Anti-money laundering (AML) measures are heavily weighted toward the financial sector, but most criminals know this now. In response, they are turning to alternative—and often highly creative—ways to “legitimize” funds.
Laundering techniques include everything from “smurfing” large funds into multiple small instruments like money orders, processing funds through heavily cash-based businesses such as parking lots, car washes and casinos and using large amounts of cash for casino gambling. Buying or selling real estate or luxury goods (e.g. yachts) offers another relatively easy way to turn bad money into what appears to be good.
Then there are the more complex schemes, with carefully structured shell companies and trusts—usually based offshore.
Trade-Based Money Laundering
Trade-based money laundering (TBML) includes a whole range of schemes in which the fraudulent funds can be disguised by artificially inflating, or deflating, the value of goods and services invoiced.
There are significant challenges in dealing with just some of these schemes, and there are major gaps in the regulatory framework for designated non-financial businesses and professions (DNFBPs).

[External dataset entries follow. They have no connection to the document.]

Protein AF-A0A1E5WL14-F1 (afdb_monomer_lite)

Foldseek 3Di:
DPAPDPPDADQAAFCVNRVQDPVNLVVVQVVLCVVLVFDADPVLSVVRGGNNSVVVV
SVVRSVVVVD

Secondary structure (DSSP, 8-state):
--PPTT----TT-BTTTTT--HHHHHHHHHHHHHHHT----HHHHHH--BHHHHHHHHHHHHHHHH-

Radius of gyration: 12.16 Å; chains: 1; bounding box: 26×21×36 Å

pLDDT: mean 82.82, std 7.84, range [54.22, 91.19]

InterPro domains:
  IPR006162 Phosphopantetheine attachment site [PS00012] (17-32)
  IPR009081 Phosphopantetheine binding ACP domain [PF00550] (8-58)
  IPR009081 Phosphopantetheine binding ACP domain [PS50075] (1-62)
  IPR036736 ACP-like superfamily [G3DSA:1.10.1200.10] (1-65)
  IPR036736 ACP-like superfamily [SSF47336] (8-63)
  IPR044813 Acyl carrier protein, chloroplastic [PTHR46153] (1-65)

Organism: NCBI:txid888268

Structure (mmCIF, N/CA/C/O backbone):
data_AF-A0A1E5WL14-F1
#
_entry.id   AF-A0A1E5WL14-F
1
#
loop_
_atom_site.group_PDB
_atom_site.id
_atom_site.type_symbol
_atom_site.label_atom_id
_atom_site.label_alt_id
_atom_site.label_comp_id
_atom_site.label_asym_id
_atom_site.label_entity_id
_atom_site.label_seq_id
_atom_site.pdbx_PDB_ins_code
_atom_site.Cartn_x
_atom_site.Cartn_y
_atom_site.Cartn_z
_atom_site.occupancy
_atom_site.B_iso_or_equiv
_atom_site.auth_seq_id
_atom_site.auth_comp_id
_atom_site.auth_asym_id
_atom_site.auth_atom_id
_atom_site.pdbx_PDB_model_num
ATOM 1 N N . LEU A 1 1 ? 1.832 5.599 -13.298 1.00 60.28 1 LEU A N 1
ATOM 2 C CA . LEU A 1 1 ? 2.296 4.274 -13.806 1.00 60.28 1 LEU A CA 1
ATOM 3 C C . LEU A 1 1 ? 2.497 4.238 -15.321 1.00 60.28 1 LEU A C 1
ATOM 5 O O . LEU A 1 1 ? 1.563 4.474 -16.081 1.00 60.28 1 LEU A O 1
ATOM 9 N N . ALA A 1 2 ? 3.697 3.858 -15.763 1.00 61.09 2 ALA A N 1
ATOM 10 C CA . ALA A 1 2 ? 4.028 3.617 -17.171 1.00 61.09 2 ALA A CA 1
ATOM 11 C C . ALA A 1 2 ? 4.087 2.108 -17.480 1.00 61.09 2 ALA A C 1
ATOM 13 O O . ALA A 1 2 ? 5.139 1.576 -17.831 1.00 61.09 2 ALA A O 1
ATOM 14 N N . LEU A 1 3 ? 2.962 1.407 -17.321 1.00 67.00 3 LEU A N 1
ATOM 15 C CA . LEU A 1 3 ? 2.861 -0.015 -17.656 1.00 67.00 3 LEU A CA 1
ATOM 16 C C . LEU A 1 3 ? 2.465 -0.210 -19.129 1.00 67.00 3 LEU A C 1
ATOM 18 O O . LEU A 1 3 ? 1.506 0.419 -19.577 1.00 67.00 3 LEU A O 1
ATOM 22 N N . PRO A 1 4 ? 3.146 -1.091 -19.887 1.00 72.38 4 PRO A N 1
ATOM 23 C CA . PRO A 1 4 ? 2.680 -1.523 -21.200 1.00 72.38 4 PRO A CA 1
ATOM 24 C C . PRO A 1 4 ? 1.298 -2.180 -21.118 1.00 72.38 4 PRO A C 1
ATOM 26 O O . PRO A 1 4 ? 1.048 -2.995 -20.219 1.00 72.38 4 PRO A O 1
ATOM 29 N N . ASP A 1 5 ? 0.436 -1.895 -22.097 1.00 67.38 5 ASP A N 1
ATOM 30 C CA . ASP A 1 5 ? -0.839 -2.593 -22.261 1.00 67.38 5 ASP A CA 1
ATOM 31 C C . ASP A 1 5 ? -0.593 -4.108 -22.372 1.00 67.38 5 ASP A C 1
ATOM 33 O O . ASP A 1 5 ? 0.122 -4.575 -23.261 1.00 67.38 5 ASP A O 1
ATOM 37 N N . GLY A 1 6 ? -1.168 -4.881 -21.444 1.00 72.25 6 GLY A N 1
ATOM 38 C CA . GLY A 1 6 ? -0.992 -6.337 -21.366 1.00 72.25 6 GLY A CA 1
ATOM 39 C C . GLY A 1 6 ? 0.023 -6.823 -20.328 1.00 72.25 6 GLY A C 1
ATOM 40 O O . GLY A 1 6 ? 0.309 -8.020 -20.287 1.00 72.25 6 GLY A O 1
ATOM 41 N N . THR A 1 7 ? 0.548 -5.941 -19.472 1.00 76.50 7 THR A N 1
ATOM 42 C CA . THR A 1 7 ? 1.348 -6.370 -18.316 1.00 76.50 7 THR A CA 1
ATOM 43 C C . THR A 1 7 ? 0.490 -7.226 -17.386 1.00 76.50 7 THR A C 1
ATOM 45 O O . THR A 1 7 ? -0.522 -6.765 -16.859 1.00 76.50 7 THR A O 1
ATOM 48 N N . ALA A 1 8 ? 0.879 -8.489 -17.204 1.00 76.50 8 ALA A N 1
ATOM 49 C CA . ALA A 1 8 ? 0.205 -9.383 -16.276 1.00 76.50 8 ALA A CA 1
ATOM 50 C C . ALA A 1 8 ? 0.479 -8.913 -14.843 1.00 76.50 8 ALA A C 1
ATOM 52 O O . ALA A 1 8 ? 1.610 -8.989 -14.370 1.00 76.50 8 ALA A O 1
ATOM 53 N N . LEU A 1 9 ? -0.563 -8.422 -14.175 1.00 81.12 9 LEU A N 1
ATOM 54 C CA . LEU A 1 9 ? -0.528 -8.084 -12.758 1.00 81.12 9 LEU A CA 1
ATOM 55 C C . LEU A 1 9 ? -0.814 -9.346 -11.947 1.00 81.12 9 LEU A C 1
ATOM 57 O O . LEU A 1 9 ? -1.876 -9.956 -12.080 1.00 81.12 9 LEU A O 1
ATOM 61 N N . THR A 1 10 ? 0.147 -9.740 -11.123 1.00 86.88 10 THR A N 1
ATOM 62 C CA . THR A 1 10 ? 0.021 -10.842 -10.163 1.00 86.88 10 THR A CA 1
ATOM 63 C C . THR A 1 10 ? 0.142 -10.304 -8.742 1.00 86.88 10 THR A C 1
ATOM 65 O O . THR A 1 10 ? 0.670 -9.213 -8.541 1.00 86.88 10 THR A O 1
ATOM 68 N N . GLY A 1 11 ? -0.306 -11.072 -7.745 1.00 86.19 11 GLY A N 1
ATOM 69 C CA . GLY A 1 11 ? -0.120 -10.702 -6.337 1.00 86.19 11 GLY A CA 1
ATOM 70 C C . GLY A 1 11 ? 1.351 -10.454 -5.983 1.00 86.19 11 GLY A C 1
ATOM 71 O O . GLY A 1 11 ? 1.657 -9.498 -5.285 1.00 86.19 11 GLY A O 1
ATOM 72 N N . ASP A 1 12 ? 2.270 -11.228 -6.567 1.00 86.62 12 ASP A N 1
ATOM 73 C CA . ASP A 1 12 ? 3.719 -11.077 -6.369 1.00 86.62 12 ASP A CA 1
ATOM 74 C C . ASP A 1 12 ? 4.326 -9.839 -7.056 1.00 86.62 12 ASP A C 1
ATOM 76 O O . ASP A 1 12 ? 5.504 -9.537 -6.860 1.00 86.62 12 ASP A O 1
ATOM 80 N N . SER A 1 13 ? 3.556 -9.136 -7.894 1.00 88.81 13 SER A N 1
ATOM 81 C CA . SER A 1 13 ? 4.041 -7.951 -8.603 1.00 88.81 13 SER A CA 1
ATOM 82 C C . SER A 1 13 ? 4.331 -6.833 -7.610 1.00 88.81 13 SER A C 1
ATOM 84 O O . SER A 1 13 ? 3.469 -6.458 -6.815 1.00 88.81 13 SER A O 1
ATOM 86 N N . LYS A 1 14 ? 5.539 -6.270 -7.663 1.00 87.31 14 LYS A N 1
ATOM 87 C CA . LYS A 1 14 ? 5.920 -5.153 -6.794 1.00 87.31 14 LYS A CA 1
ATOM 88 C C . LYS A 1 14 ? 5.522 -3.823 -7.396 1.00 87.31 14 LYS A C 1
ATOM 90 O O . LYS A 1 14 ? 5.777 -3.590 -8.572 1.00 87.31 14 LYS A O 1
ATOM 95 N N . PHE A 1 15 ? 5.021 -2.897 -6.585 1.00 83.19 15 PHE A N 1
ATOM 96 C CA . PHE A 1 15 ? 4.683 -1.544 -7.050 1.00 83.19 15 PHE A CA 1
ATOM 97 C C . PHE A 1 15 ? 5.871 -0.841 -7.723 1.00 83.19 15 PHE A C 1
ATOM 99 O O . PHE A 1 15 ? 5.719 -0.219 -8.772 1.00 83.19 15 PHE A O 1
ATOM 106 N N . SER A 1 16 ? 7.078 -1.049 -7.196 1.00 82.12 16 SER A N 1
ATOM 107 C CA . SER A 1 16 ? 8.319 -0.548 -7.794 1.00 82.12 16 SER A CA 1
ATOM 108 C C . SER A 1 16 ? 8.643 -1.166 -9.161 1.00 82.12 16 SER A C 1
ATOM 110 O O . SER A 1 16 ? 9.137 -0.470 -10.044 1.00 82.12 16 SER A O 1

For almost any organization involved in international trade, TBML needs to be seriously considered from a risk and compliance perspective. The Global Financial Integrity organization has reported research that shows that TBML is by far the most common method of laundering money internationally, particularly for drug cartels, and involves more than a trillion dollars globally. Much of this takes place through simple methods such as over- or under-invoicing for goods and services.
How directly an organization is involved in such schemes depends on multiple factors—but there is a very real risk that most organizations are in fact involved. Fortunately, there are also some very important steps to take to mitigate that risk.
Learn the Indicators
Study the FATF report and take advantage of the resources available online from organizations like the Institute of Internal Auditors (IIA) to learn about some of the more typical money laundering schemes, red flags to look for, and what sort of activities your organization should be reporting.
The biggest challenge is what comes next: discovering whether those indicators exist in the business activities flowing through your organization.
Use Your Data
In more highly regulated industries, organizations rely heavily on data analytics to find the easy indicators of money laundering – flagging suspicious patterns and automatically reporting on major activities.
Yet, much more could be done to better understand money laundering risks – and that potential grows significantly when you move to industries that are less obviously risky, or when looking at less frequent or more complex money laundering schemes.
There are some relatively basic – yet effective – techniques for detecting TBML schemes, such as analyzing quantity and unit price to identify outliers and anomalies. There are also methods for text and web analytics to match, for example, shipping or customs documentation with billing information and flag any suspicious matches or patterns.
Make it a Priority
How much effort should managers put into understanding and mitigating the risks of money laundering in their organizations?
The easy answer is none – simply ignore the risks and assume regulatory authorities are too busy to notice.
However, there is a big-picture issue to be considered here: Criminal activities and the various means of money laundering undermine the integrity of business, financial and social structures around the world – not to mention they come with serious financial and reputational risks.
The opportunity for fraud is just one of the three sides of the Fraud Triangle (the other two being pressure and incentive), and it’s one of the most difficult to eliminate. However, as traditional as it may sound, building a corporate culture with a zero-tolerance policy for fraud will deter behavior and stop small-scale fraudsters from becoming major threats to your business – and it starts with management and boards.
Most business leaders would love a major news story – but if a headline accusing their organization of money laundering is not the story you have in mind, it’s probably time to start taking anti-money laundering seriously.